Por eso, el peligro de la IA Alfa no debe reducirse a la posibilidad de que una máquina adquiera conciencia y se vuelva hostil a los seres humanos. Existe un riesgo más próximo: que la humanidad construya una arquitectura capaz de organizar una porción creciente de su conocimiento y termine entregando a unos pocos actores el control sobre esa capacidad, incluyendo los mecanismos mediante los cuales se determina qué puede considerarse verdadero.

El conocimiento no desaparecería; seguiría existiendo. Pero podría producirse algo más profundo: la privatización de la capacidad de acceder a él, relacionarlo, interpretarlo, validarlo y convertirlo en decisiones.

El acceso al conocimiento y su monopolio no son solo el miedo arquetípico y atávico que padece la humanidad desde sus registros fundacionales más antiguos, sino también el origen de la desigualdad. La tradición occidental puede dar cuenta de este fenómeno, especialmente la griega y la judeocristiana y, en tiempos modernos, muchas teorías de la justicia, siendo la más relevante la de John Rawls.

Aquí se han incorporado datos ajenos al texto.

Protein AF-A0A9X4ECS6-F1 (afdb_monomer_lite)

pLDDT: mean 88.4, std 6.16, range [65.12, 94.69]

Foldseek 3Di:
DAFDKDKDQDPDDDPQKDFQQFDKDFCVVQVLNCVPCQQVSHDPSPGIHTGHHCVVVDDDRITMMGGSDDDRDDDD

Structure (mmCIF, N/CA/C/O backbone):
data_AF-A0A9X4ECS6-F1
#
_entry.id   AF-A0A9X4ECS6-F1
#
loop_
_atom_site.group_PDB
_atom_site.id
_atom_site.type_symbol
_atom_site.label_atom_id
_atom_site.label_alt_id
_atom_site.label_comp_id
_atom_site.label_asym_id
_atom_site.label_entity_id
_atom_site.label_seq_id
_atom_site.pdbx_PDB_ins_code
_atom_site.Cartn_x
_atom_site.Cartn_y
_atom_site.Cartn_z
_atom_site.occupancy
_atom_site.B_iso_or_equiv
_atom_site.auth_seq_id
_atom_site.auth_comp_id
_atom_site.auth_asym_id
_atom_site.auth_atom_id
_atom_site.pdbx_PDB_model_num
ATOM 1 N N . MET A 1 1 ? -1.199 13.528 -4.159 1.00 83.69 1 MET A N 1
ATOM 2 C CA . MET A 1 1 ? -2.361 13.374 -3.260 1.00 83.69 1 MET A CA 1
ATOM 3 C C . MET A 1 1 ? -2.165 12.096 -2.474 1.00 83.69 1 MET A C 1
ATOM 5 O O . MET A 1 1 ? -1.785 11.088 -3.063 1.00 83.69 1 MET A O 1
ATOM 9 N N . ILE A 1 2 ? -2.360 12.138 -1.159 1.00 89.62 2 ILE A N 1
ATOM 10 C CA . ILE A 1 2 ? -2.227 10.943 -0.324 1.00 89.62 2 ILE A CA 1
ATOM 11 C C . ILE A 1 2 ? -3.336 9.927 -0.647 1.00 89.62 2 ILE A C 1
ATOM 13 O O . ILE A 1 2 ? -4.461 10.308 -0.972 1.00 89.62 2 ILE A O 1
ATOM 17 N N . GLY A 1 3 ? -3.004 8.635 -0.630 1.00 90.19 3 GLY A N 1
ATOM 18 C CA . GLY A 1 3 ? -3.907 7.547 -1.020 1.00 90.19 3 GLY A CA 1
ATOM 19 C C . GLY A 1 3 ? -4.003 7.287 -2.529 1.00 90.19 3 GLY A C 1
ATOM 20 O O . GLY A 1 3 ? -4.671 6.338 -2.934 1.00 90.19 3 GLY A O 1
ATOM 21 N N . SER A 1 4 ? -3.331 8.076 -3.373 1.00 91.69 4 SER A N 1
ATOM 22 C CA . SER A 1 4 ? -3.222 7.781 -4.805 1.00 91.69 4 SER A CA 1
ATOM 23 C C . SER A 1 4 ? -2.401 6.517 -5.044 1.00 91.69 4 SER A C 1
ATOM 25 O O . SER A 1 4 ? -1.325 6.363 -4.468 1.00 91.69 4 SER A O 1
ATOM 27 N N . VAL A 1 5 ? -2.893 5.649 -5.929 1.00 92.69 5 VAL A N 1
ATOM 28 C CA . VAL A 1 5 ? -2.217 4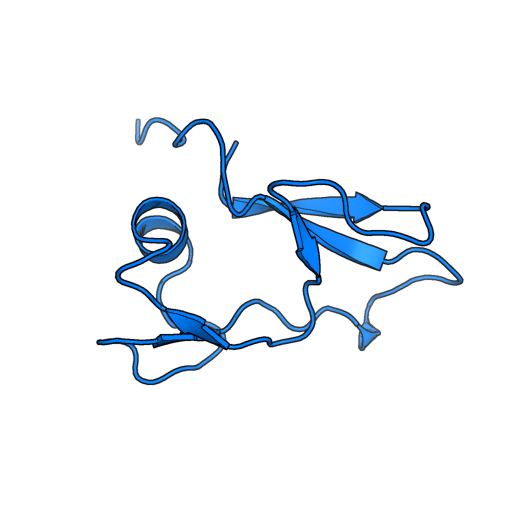.418 -6.353 1.00 92.69 5 VAL A CA 1
ATOM 29 C C . VAL A 1 5 ? -1.745 4.585 -7.792 1.00 92.69 5 VAL A C 1
ATOM 31 O O . VAL A 1 5 ? -2.538 4.948 -8.661 1.00 92.69 5 VAL A O 1
ATOM 34 N N . ILE A 1 6 ? -0.460 4.335 -8.040 1.00 92.12 6 ILE A N 1
ATOM 35 C CA . ILE A 1 6 ? 0.155 4.443 -9.369 1.00 92.12 6 ILE A CA 1
ATOM 36 C C . ILE A 1 6 ? 0.997 3.205 -9.686 1.00 92.12 6 ILE A C 1
ATOM 38 O O . ILE A 1 6 ? 1.427 2.477 -8.789 1.00 92.12 6 ILE A O 1
ATOM 42 N N . LEU A 1 7 ? 1.251 2.995 -10.978 1.00 91.88 7 LEU A N 1
ATOM 43 C CA . LEU A 1 7 ? 2.248 2.044 -11.459 1.00 91.88 7 LEU A CA 1
ATOM 44 C C . LEU A 1 7 ? 3.634 2.687 -11.429 1.00 91.88 7 LEU A C 1
ATOM 46 O O . LEU A 1 7 ? 3.826 3.807 -11.902 1.00 91.88 7 LEU A O 1
ATOM 50 N N . TRP A 1 8 ? 4.597 1.945 -10.903 1.00 92.00 8 TRP A N 1
ATOM 51 C CA . TRP A 1 8 ? 5.990 2.338 -10.783 1.00 92.00 8 TRP A CA 1
ATOM 52 C C . TRP A 1 8 ? 6.886 1.333 -11.496 1.00 92.00 8 TRP A C 1
ATOM 54 O O . TRP A 1 8 ? 6.726 0.125 -11.339 1.00 92.00 8 TRP A O 1
ATOM 64 N N . SER A 1 9 ? 7.825 1.833 -12.297 1.00 90.88 9 SER A N 1
ATOM 65 C CA . SER A 1 9 ? 8.752 1.011 -13.084 1.00 90.88 9 SER A CA 1
ATOM 66 C C . SER A 1 9 ? 10.157 0.921 -12.485 1.00 90.88 9 SER A C 1
ATOM 68 O O . SER A 1 9 ? 11.033 0.307 -13.090 1.00 90.88 9 SER A O 1
ATOM 70 N N . GLY A 1 10 ? 10.412 1.588 -11.356 1.00 87.12 10 GLY A N 1
ATOM 71 C CA . GLY A 1 10 ? 11.711 1.568 -10.690 1.00 87.12 10 GLY A CA 1
ATOM 72 C C . GLY A 1 10 ? 11.854 0.377 -9.746 1.00 87.12 10 GLY A C 1
ATOM 73 O O . GLY A 1 10 ? 10.874 -0.109 -9.192 1.00 87.12 10 GLY A O 1
A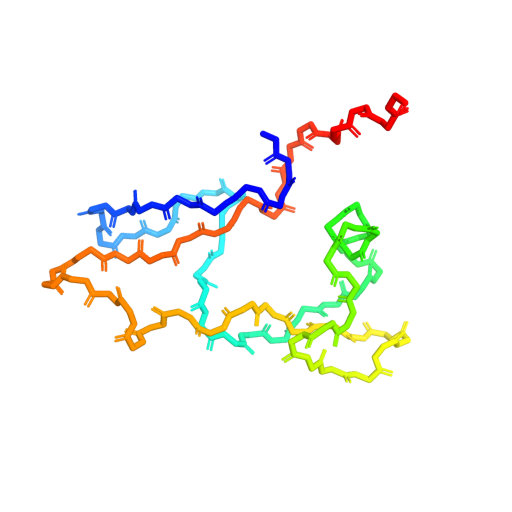TOM 74 N N . SER A 1 11 ? 13.091 -0.061 -9.519 1.00 85.62 11 SER A N 1
ATOM 75 C CA . SER A 1 11 ? 13.392 -1.191 -8.626 1.00 85.62 11 SER A CA 1
ATOM 76 C C . SER A 1 11 ? 13.356 -0.837 -7.134 1.00 85.62 11 SER A C 1
ATOM 78 O O . SER A 1 11 ? 13.486 -1.723 -6.293 1.00 85.62 11 SER A O 1
ATOM 80 N N . TRP A 1 12 ? 13.238 0.449 -6.794 1.00 89.19 12 TRP A N 1
ATOM 81 C CA . TRP A 1 12 ? 13.163 0.949 -5.420 1.00 89.19 12 TRP A CA 1
ATOM 82 C C . TRP A 1 12 ? 11.942 1.842 -5.244 1.00 89.19 12 TRP A C 1
ATOM 84 O O . TRP A 1 12 ? 11.506 2.507 -6.185 1.00 89.19 12 TRP A O 1
ATOM 94 N N . ILE A 1 13 ? 11.416 1.881 -4.024 1.00 90.62 13 ILE A N 1
ATOM 95 C CA . ILE A 1 13 ? 10.259 2.701 -3.677 1.00 90.62 13 IL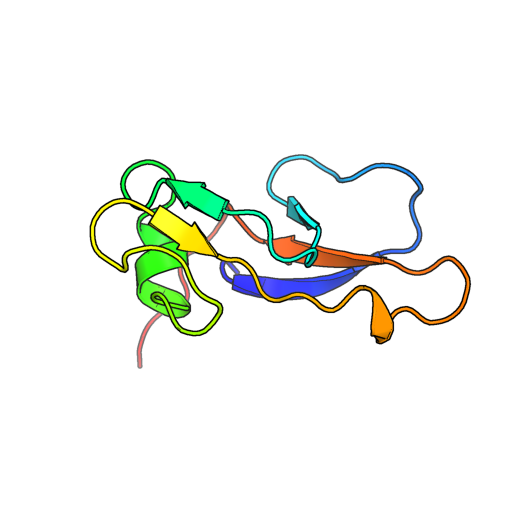E A CA 1
ATOM 96 C C . ILE A 1 13 ? 10.776 4.081 -3.250 1.00 90.62 13 ILE A C 1
ATOM 98 O O . ILE A 1 13 ? 11.616 4.151 -2.348 1.00 90.62 13 ILE A O 1
ATOM 102 N N . PRO A 1 14 ? 10.333 5.174 -3.889 1.00 91.25 14 PRO A N 1
ATOM 103 C CA . PRO A 1 14 ? 10.706 6.518 -3.466 1.00 91.25 14 PRO A CA 1
ATOM 104 C C . PRO A 1 14 ? 10.106 6.868 -2.096 1.00 91.25 14 PRO A C 1
ATOM 106 O O . PRO A 1 14 ? 9.088 6.311 -1.683 1.00 91.25 14 PRO A O 1
ATOM 109 N N . GLU A 1 15 ? 10.721 7.826 -1.400 1.00 90.56 15 GLU A N 1
ATOM 110 C CA . GLU A 1 15 ? 10.215 8.305 -0.111 1.00 90.56 15 GLU A CA 1
ATOM 111 C C . GLU A 1 15 ? 8.774 8.818 -0.250 1.00 90.56 15 GLU A C 1
ATOM 113 O O . GLU A 1 15 ? 8.422 9.495 -1.220 1.00 90.56 15 GLU A O 1
ATOM 118 N N . GLY A 1 16 ? 7.925 8.462 0.714 1.00 90.56 16 GLY A N 1
ATOM 119 C CA . GLY A 1 16 ? 6.508 8.821 0.699 1.00 90.56 16 GLY A CA 1
ATOM 120 C C . GLY A 1 16 ? 5.593 7.940 -0.110 1.00 90.56 16 GLY A C 1
ATOM 121 O O . GLY A 1 16 ? 4.388 8.202 -0.168 1.00 90.56 16 GLY A O 1
ATOM 122 N N . TRP A 1 17 ? 6.147 6.881 -0.678 1.00 93.50 17 TRP A N 1
ATOM 123 C CA . TRP A 1 17 ? 5.400 5.824 -1.316 1.00 93.50 17 TRP A CA 1
ATOM 124 C C . TRP A 1 17 ? 5.602 4.520 -0.559 1.00 93.50 17 TRP A C 1
ATOM 126 O O . TRP A 1 17 ? 6.599 4.318 0.133 1.00 93.50 17 TRP A O 1
ATOM 136 N N . HIS A 1 18 ? 4.636 3.625 -0.694 1.00 94.69 18 HIS A N 1
ATOM 137 C CA . HIS A 1 18 ? 4.721 2.268 -0.180 1.00 94.69 18 HIS A CA 1
ATOM 138 C C . HIS A 1 18 ? 4.233 1.294 -1.240 1.00 94.69 18 HIS A C 1
ATOM 140 O O . HIS A 1 18 ? 3.369 1.641 -2.043 1.00 94.69 18 HIS A O 1
ATOM 146 N N . LEU A 1 19 ? 4.747 0.067 -1.243 1.00 93.56 19 LEU A N 1
ATOM 147 C CA . LEU A 1 19 ? 4.183 -0.990 -2.078 1.00 93.56 19 LEU A CA 1
ATOM 148 C C . LEU A 1 19 ? 2.746 -1.303 -1.660 1.00 93.56 19 LEU A C 1
ATOM 150 O O . LEU A 1 19 ? 2.414 -1.324 -0.475 1.00 93.56 19 LEU A O 1
ATOM 154 N N . CYS A 1 20 ? 1.910 -1.579 -2.655 1.00 93.62 20 CYS A N 1
ATOM 155 C CA . CYS A 1 20 ? 0.588 -2.160 -2.465 1.00 93.62 20 CYS A CA 1
ATOM 156 C C . CYS A 1 20 ? 0.729 -3.683 -2.325 1.00 93.62 20 CYS A C 1
ATOM 158 O O . CYS A 1 20 ? 0.421 -4.429 -3.254 1.00 93.62 20 CYS A O 1
ATOM 160 N N . ASP A 1 21 ? 1.258 -4.140 -1.192 1.00 92.56 21 ASP A N 1
ATOM 161 C CA . ASP A 1 21 ? 1.577 -5.547 -0.916 1.00 92.56 21 ASP A CA 1
ATOM 162 C C . ASP A 1 21 ? 0.791 -6.160 0.251 1.00 92.56 21 ASP A C 1
ATOM 164 O O . ASP A 1 21 ? 1.074 -7.287 0.658 1.00 92.56 21 ASP A O 1
ATOM 168 N N . GLY A 1 22 ? -0.188 -5.437 0.798 1.00 92.19 22 GLY A N 1
ATOM 169 C CA . GLY A 1 22 ? -0.916 -5.870 1.993 1.00 92.19 22 GLY A CA 1
ATOM 170 C C . GLY A 1 22 ? -0.210 -5.557 3.316 1.00 92.19 22 GLY A C 1
ATOM 171 O O . GLY A 1 22 ? -0.674 -6.004 4.366 1.00 92.19 22 GLY A O 1
ATOM 172 N N . SER A 1 23 ? 0.893 -4.798 3.299 1.00 92.56 23 SER A N 1
ATOM 173 C CA . SER A 1 23 ? 1.609 -4.415 4.519 1.00 92.56 23 SER A CA 1
ATOM 174 C C . SER A 1 23 ? 0.707 -3.700 5.525 1.00 92.56 23 SER A C 1
ATOM 176 O O . SER A 1 23 ? -0.112 -2.848 5.169 1.00 92.56 23 SER A O 1
ATOM 178 N N . GLN A 1 24 ? 0.880 -4.040 6.804 1.00 93.44 24 GLN A N 1
ATOM 179 C CA . GLN A 1 24 ? 0.177 -3.398 7.910 1.00 93.44 24 GLN A CA 1
ATOM 180 C C . GLN A 1 24 ? 0.951 -2.176 8.401 1.00 93.44 24 GLN A C 1
ATOM 182 O O . GLN A 1 24 ? 2.111 -2.278 8.795 1.00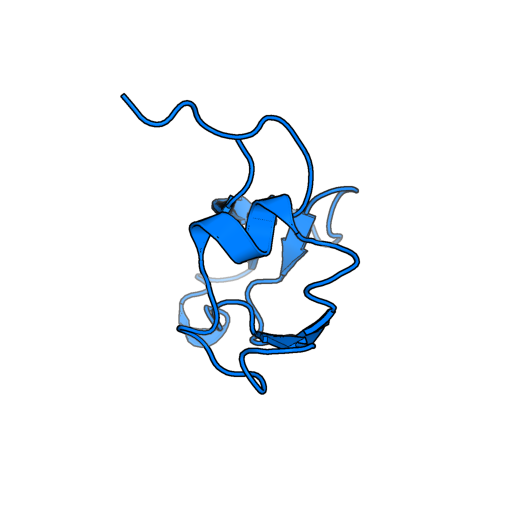 93.44 24 GLN A O 1
ATOM 187 N N . LEU A 1 25 ? 0.279 -1.030 8.425 1.00 92.06 25 LEU A N 1
ATOM 188 C CA . LEU A 1 25 ? 0.809 0.238 8.907 1.00 92.06 25 LEU A CA 1
ATOM 189 C C . LEU A 1 25 ? 0.090 0.677 10.184 1.00 92.06 25 LEU A C 1
ATOM 191 O O . LEU A 1 25 ? -1.066 0.322 10.436 1.00 92.06 25 LEU A O 1
ATOM 195 N N . GLN A 1 26 ? 0.777 1.478 11.000 1.00 93.81 26 GLN A N 1
ATOM 196 C CA . GLN A 1 26 ? 0.186 2.053 12.204 1.00 93.81 26 GLN A CA 1
ATOM 197 C C . GLN A 1 26 ? -0.708 3.245 11.853 1.00 93.81 26 GLN A C 1
ATOM 199 O O . GLN A 1 26 ? -0.255 4.234 11.273 1.00 93.81 26 GLN A O 1
ATOM 204 N N . ALA A 1 27 ? -1.971 3.184 12.272 1.00 91.31 27 ALA A N 1
ATOM 205 C CA . ALA A 1 27 ? -2.960 4.236 12.042 1.00 91.31 27 ALA A CA 1
ATOM 206 C C . ALA A 1 27 ? -2.535 5.576 12.658 1.00 91.31 27 ALA A C 1
ATOM 208 O O . ALA A 1 27 ? -2.780 6.623 12.068 1.00 91.31 27 ALA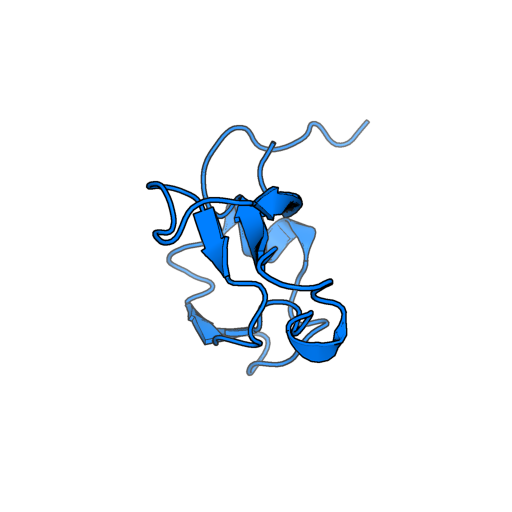 A O 1
ATOM 209 N N . MET A 1 28 ? -1.852 5.552 13.810 1.00 90.12 28 MET A N 1
ATOM 210 C CA . MET A 1 28 ? -1.358 6.769 14.465 1.00 90.12 28 MET A CA 1
ATOM 211 C C . MET A 1 28 ? -0.235 7.466 13.691 1.00 90.12 28 MET A C 1
ATOM 213 O O . MET A 1 28 ? -0.147 8.687 13.735 1.00 90.12 28 MET A O 1
ATOM 217 N N . GLN A 1 29 ? 0.597 6.717 12.965 1.00 90.94 29 GLN A N 1
ATOM 218 C CA . GLN A 1 29 ? 1.686 7.291 12.172 1.00 90.94 29 GLN A CA 1
ATOM 219 C C . GLN A 1 29 ? 1.193 7.807 10.814 1.00 90.94 29 GLN A C 1
ATOM 221 O O . GLN A 1 29 ? 1.685 8.814 10.314 1.00 90.94 29 GLN A O 1
ATOM 226 N N . TYR A 1 30 ? 0.185 7.147 10.241 1.00 91.75 30 TYR A N 1
ATOM 227 C CA . TYR A 1 30 ? -0.362 7.456 8.920 1.00 91.75 30 TYR A CA 1
ATOM 228 C C . TYR A 1 30 ? -1.833 7.877 8.997 1.00 91.75 30 TYR A C 1
ATOM 230 O O . TYR A 1 30 ? -2.658 7.443 8.191 1.00 91.75 30 TYR A O 1
ATOM 238 N N . GLN A 1 31 ? -2.172 8.741 9.961 1.00 90.06 31 GLN A N 1
ATOM 239 C CA . GLN A 1 31 ? -3.546 9.215 10.177 1.00 90.06 31 GLN A CA 1
ATOM 240 C C . GLN A 1 31 ? -4.224 9.757 8.906 1.00 90.06 31 GLN A C 1
ATOM 242 O O . GLN A 1 31 ? -5.379 9.392 8.664 1.00 90.06 31 GLN A O 1
ATOM 247 N N . PRO A 1 32 ? -3.561 10.578 8.060 1.00 90.06 32 PRO A N 1
ATOM 248 C CA . PRO A 1 32 ? -4.219 11.123 6.877 1.00 90.06 32 PRO A CA 1
ATOM 249 C C . PRO A 1 32 ? -4.537 10.036 5.841 1.00 90.06 32 PRO A C 1
ATOM 251 O O . PRO A 1 32 ? -5.594 10.083 5.218 1.00 90.06 32 PRO A O 1
ATOM 254 N N . LEU A 1 33 ? -3.680 9.016 5.706 1.00 90.81 33 LEU A N 1
ATOM 255 C CA . LEU A 1 33 ? -3.938 7.869 4.833 1.00 90.81 33 LEU A CA 1
ATOM 256 C C . LEU A 1 33 ? -5.065 6.995 5.392 1.00 90.81 33 LEU A C 1
ATOM 258 O O . LEU A 1 33 ? -5.989 6.639 4.661 1.00 90.81 33 LEU A O 1
ATOM 262 N N . PHE A 1 34 ? -5.026 6.698 6.694 1.00 90.56 34 PHE A N 1
ATOM 263 C CA . PHE A 1 34 ? -6.058 5.917 7.374 1.00 90.56 34 PHE A CA 1
ATOM 264 C C . PHE A 1 34 ? -7.445 6.564 7.252 1.00 90.56 34 PHE A C 1
ATOM 266 O O . PHE A 1 34 ? -8.425 5.869 7.009 1.00 90.56 34 PHE A O 1
ATOM 273 N N . SER A 1 35 ? -7.536 7.896 7.318 1.00 89.88 35 SER A N 1
ATOM 274 C CA . SER A 1 35 ? -8.788 8.642 7.103 1.00 89.88 35 SER A CA 1
ATOM 275 C C . SER A 1 35 ? -9.380 8.469 5.691 1.00 89.88 35 SER A C 1
ATOM 277 O O . SER A 1 35 ? -10.578 8.685 5.495 1.00 89.88 35 SER A O 1
ATOM 279 N N . ILE A 1 36 ? -8.564 8.096 4.699 1.00 89.38 36 ILE A N 1
ATOM 280 C CA . ILE A 1 36 ? -8.991 7.900 3.304 1.00 89.38 36 ILE A CA 1
ATOM 281 C C . ILE A 1 36 ? -9.382 6.446 3.047 1.00 89.38 36 ILE A C 1
ATOM 283 O O . ILE A 1 36 ? -10.462 6.191 2.519 1.00 89.38 36 ILE A O 1
ATOM 287 N N . ILE A 1 37 ? -8.509 5.491 3.387 1.00 90.44 37 ILE A N 1
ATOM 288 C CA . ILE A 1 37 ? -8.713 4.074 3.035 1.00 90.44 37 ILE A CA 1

Sobre este tema ya hemos expuesto en este medio y en Revista Metro.

Tanto en la tradición griega como en la judeocristiana, la desgracia de la humanidad no viene de la desobediencia, sino del hecho de adquirir conocimiento, lo que colocaría al ser humano en igualdad con los dioses.

Por ello, un monopolio de la coherencia podría convertirse en la mayor tragedia del convulsionado mundo actual y, eventualmente, en el precursor de una Cuarta Guerra Mundial, si no se crean a tiempo mecanismos multilaterales capaces de controlar el desarrollo de la inteligencia artificial.